■ Supplied information
···

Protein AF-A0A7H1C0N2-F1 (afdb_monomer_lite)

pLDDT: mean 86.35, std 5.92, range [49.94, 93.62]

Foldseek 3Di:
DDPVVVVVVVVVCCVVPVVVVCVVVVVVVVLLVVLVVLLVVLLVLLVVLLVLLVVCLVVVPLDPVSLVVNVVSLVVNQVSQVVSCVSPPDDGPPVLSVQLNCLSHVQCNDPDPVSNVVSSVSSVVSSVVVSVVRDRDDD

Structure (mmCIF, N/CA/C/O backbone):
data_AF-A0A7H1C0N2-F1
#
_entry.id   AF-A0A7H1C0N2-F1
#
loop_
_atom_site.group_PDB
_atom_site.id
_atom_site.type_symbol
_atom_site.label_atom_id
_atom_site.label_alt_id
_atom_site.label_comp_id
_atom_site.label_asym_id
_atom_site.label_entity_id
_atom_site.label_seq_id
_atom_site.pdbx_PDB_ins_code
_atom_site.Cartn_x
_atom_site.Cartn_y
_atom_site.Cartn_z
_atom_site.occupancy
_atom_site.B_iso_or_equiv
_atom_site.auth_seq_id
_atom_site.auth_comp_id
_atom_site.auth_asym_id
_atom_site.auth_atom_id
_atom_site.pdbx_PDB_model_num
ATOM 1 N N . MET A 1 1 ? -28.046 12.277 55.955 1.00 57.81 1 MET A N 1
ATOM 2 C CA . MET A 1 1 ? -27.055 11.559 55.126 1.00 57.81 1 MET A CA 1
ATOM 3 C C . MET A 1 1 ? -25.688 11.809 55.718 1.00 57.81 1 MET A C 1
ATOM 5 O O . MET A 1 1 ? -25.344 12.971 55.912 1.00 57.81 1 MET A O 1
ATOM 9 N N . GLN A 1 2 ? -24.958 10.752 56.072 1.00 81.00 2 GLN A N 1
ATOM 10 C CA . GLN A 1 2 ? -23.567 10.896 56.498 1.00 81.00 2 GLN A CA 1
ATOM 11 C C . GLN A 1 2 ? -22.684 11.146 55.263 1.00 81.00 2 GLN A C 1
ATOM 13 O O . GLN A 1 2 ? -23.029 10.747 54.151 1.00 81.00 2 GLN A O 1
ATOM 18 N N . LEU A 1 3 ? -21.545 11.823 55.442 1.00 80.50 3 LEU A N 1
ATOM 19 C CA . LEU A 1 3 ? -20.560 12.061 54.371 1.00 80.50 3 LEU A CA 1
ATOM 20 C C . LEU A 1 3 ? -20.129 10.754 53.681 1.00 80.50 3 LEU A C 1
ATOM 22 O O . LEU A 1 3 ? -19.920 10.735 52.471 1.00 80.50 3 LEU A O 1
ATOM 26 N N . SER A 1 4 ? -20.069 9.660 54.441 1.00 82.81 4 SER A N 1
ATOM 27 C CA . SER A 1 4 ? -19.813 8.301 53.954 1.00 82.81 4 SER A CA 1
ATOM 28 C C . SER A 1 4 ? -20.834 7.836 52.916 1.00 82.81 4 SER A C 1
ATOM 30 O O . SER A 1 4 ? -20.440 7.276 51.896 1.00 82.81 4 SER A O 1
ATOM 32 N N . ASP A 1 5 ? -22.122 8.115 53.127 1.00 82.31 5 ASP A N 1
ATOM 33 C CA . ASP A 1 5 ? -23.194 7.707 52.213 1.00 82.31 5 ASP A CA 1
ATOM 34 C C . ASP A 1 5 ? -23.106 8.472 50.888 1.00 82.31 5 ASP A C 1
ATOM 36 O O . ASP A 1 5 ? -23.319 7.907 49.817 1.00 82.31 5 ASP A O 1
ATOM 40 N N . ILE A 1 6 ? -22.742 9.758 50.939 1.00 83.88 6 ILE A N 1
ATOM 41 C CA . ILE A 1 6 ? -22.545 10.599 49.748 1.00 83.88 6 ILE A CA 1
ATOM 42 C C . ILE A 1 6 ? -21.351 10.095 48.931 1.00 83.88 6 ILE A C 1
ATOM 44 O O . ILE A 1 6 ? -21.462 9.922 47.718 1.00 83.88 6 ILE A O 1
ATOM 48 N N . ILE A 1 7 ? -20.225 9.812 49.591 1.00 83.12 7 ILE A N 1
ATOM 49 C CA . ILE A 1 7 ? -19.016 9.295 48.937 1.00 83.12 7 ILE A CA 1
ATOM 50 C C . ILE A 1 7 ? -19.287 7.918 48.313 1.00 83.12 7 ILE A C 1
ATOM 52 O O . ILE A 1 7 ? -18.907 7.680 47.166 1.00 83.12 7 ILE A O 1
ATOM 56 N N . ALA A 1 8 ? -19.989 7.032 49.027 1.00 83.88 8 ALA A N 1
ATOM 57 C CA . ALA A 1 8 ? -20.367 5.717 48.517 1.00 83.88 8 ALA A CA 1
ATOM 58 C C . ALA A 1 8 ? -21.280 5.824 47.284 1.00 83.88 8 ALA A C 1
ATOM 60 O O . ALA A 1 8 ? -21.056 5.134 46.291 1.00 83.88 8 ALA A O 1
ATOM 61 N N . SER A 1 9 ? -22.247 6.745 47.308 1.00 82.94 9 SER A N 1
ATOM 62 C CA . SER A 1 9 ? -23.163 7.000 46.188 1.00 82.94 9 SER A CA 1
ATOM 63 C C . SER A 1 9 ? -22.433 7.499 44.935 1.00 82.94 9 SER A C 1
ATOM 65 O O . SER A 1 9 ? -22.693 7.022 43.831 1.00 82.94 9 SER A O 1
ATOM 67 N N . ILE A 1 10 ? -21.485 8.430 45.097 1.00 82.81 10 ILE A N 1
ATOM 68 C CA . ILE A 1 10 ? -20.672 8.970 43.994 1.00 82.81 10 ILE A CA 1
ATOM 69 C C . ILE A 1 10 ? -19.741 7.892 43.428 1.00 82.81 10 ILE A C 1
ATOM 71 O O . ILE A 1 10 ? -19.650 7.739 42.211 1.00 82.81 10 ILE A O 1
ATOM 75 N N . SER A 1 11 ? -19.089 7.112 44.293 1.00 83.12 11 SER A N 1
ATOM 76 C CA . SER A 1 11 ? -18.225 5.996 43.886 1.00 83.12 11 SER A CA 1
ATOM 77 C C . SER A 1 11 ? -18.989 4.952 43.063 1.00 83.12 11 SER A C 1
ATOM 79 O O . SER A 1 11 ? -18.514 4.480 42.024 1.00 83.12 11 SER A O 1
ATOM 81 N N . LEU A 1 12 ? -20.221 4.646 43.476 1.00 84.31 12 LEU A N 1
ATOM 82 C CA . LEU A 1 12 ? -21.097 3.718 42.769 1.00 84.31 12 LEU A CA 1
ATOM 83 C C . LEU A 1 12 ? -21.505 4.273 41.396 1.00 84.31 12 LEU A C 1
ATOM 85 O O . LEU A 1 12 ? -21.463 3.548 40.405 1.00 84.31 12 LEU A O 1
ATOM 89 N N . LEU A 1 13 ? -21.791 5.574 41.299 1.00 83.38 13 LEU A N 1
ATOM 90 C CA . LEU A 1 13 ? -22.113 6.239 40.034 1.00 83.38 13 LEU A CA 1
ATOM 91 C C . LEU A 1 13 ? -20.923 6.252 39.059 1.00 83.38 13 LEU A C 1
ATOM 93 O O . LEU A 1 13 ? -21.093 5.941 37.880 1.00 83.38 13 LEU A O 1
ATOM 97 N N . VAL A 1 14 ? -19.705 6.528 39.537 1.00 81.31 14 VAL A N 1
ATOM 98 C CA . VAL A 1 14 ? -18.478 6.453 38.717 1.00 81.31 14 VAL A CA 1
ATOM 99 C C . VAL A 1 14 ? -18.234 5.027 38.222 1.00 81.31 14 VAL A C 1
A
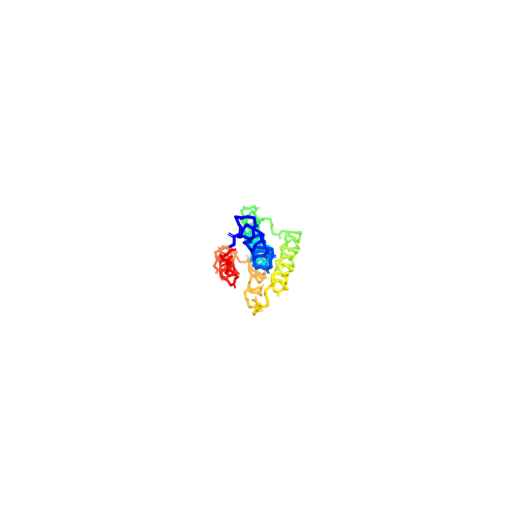TOM 101 O O . VAL A 1 14 ? -17.873 4.829 37.062 1.00 81.31 14 VAL A O 1
ATOM 104 N N . SER A 1 15 ? -18.482 4.027 39.064 1.00 82.62 15 SER A N 1
ATOM 105 C CA . SER A 1 15 ? -18.285 2.622 38.699 1.00 82.62 15 SER A CA 1
ATOM 106 C C . SER A 1 15 ? -19.307 2.141 37.665 1.00 82.62 15 SER A C 1
ATOM 108 O O . SER A 1 15 ? -18.948 1.455 36.712 1.00 82.62 15 SER A O 1
ATOM 110 N N . VAL A 1 16 ? -20.575 2.535 37.816 1.00 82.56 16 VAL A N 1
ATOM 111 C CA . VAL A 1 16 ? -21.673 2.109 36.934 1.00 82.56 16 VAL A CA 1
ATOM 112 C C . VAL A 1 16 ? -21.685 2.876 35.610 1.00 82.56 16 VAL A C 1
ATOM 114 O O . VAL A 1 16 ? -22.036 2.304 34.584 1.00 82.56 16 VAL A O 1
ATOM 117 N N . VAL A 1 17 ? -21.301 4.156 35.606 1.00 82.62 17 VAL A N 1
ATOM 118 C CA . VAL A 1 17 ? -21.417 5.029 34.422 1.00 82.62 17 VAL A CA 1
ATOM 119 C C . VAL A 1 17 ? -20.053 5.397 33.843 1.00 82.62 17 VAL A C 1
ATOM 121 O O . VAL A 1 17 ? -19.848 5.313 32.633 1.00 82.62 17 VAL A O 1
ATOM 124 N N . GLY A 1 18 ? -19.093 5.763 34.690 1.00 79.12 18 GLY A N 1
ATOM 125 C CA . GLY A 1 18 ? -17.772 6.215 34.252 1.00 79.12 18 GLY A CA 1
ATOM 126 C C . GLY A 1 18 ? -16.957 5.113 33.574 1.00 79.12 18 GLY A C 1
ATOM 127 O O . GLY A 1 18 ? -16.376 5.353 32.513 1.00 79.12 18 GLY A O 1
ATOM 128 N N . ILE A 1 19 ? -16.949 3.896 34.129 1.00 78.81 19 ILE A N 1
ATOM 129 C CA . ILE A 1 19 ? -16.168 2.775 33.577 1.00 78.81 19 ILE A CA 1
ATOM 130 C C . ILE A 1 19 ? -16.693 2.349 32.192 1.00 78.81 19 ILE A C 1
ATOM 132 O O . ILE A 1 19 ? -15.884 2.289 31.262 1.00 78.81 19 ILE A O 1
ATOM 136 N N . PRO A 1 20 ? -18.007 2.121 31.978 1.00 81.75 20 PRO A N 1
ATOM 137 C CA . PRO A 1 20 ? -18.509 1.746 30.655 1.00 81.75 20 PRO A CA 1
ATOM 138 C C . PRO A 1 20 ? -18.311 2.830 29.593 1.00 81.75 20 PRO A C 1
ATOM 140 O O . PRO A 1 20 ? -17.958 2.509 28.458 1.00 81.75 20 PRO A O 1
ATOM 143 N N . ILE A 1 21 ? -18.485 4.109 29.950 1.00 80.31 21 ILE A N 1
ATOM 144 C CA . ILE A 1 21 ? -18.234 5.229 29.029 1.00 80.31 21 ILE A CA 1
ATOM 145 C C . ILE A 1 21 ? -16.755 5.272 28.638 1.00 80.31 21 ILE A C 1
ATOM 147 O O . ILE A 1 21 ? -16.439 5.358 27.452 1.00 80.31 21 ILE A O 1
ATOM 151 N N . SER A 1 22 ? -15.853 5.143 29.614 1.00 75.69 22 SER A N 1
ATOM 152 C CA . SER A 1 22 ? -14.405 5.131 29.378 1.00 75.69 22 SER A CA 1
ATOM 153 C C . SER A 1 22 ? -13.986 3.953 28.501 1.00 75.69 22 SER A C 1
ATOM 155 O O . SER A 1 22 ? -13.189 4.118 27.581 1.00 75.69 22 SER A O 1
ATOM 157 N N . TYR A 1 23 ? -14.570 2.773 28.724 1.00 81.81 23 TYR A N 1
ATOM 158 C CA . TYR A 1 23 ? -14.326 1.589 27.904 1.00 81.81 23 TYR A CA 1
ATOM 159 C C . TYR A 1 23 ? -14.844 1.763 26.468 1.00 81.81 23 TYR A C 1
ATOM 161 O O . TYR A 1 23 ? -14.144 1.438 25.509 1.00 81.81 23 TYR A O 1
ATOM 169 N N . CYS A 1 24 ? -16.046 2.323 26.301 1.00 77.75 24 CYS A N 1
ATOM 170 C CA . CYS A 1 24 ? -16.632 2.578 24.987 1.00 77.75 24 CYS A CA 1
ATOM 171 C C . CYS A 1 24 ? -15.818 3.609 24.187 1.00 77.75 24 CYS A C 1
ATOM 173 O O . CYS A 1 24 ? -15.521 3.387 23.011 1.00 77.75 24 CYS A O 1
ATOM 175 N N . LEU A 1 25 ? -15.406 4.708 24.828 1.00 78.62 25 LEU A N 1
ATOM 176 C CA . LEU A 1 25 ? -14.540 5.725 24.225 1.00 78.62 25 LEU A CA 1
ATOM 177 C C . LEU A 1 25 ? -13.157 5.152 23.893 1.00 78.62 25 LEU A C 1
ATOM 179 O O . LEU A 1 25 ? -12.690 5.302 22.767 1.00 78.62 25 LEU A O 1
ATOM 183 N N . GLY A 1 26 ? -12.542 4.413 24.820 1.00 78.88 26 GLY A N 1
ATOM 184 C CA . GLY A 1 26 ? -11.246 3.767 24.605 1.00 78.88 26 GLY A CA 1
ATOM 185 C C . GLY A 1 26 ? -11.262 2.778 23.437 1.00 78.88 26 GLY A C 1
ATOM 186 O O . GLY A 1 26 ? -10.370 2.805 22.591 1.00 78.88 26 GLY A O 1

···

■ Your objective
Within the material above, the line with "ATOM 41 C CA" opens the range and the line with "ATOM 56 N N" closes it; reproduce that range word for word.

■ Output of the exercise
ATOM 41 C CA . ILE A 1 6 ? -22.545 10.599 49.748 1.00 83.88 6 ILE A CA 1
ATOM 42 C C . ILE A 1 6 ? -21.351 10.095 48.931 1.00 83.88 6 ILE A C 1
ATOM 44 O O . ILE A 1 6 ? -21.462 9.922 47.718 1.00 83.88 6 ILE A O 1
ATOM 48 N N . ILE A 1 7 ? -20.225 9.812 49.591 1.00 83.12 7 ILE A N 1
ATOM 49 C CA . ILE A 1 7 ? -19.016 9.295 48.937 1.00 83.12 7 ILE A CA 1
ATOM 50 C C . ILE A 1 7 ? -19.287 7.918 48.313 1.00 83.12 7 ILE A C 1
ATOM 52 O O . ILE A 1 7 ? -18.907 7.680 47.166 1.00 83.12 7 ILE A O 1
ATOM 56 N N . ALA A 1 8 ? -19.989 7.032 49.027 1.00 83.88 8 ALA A N 1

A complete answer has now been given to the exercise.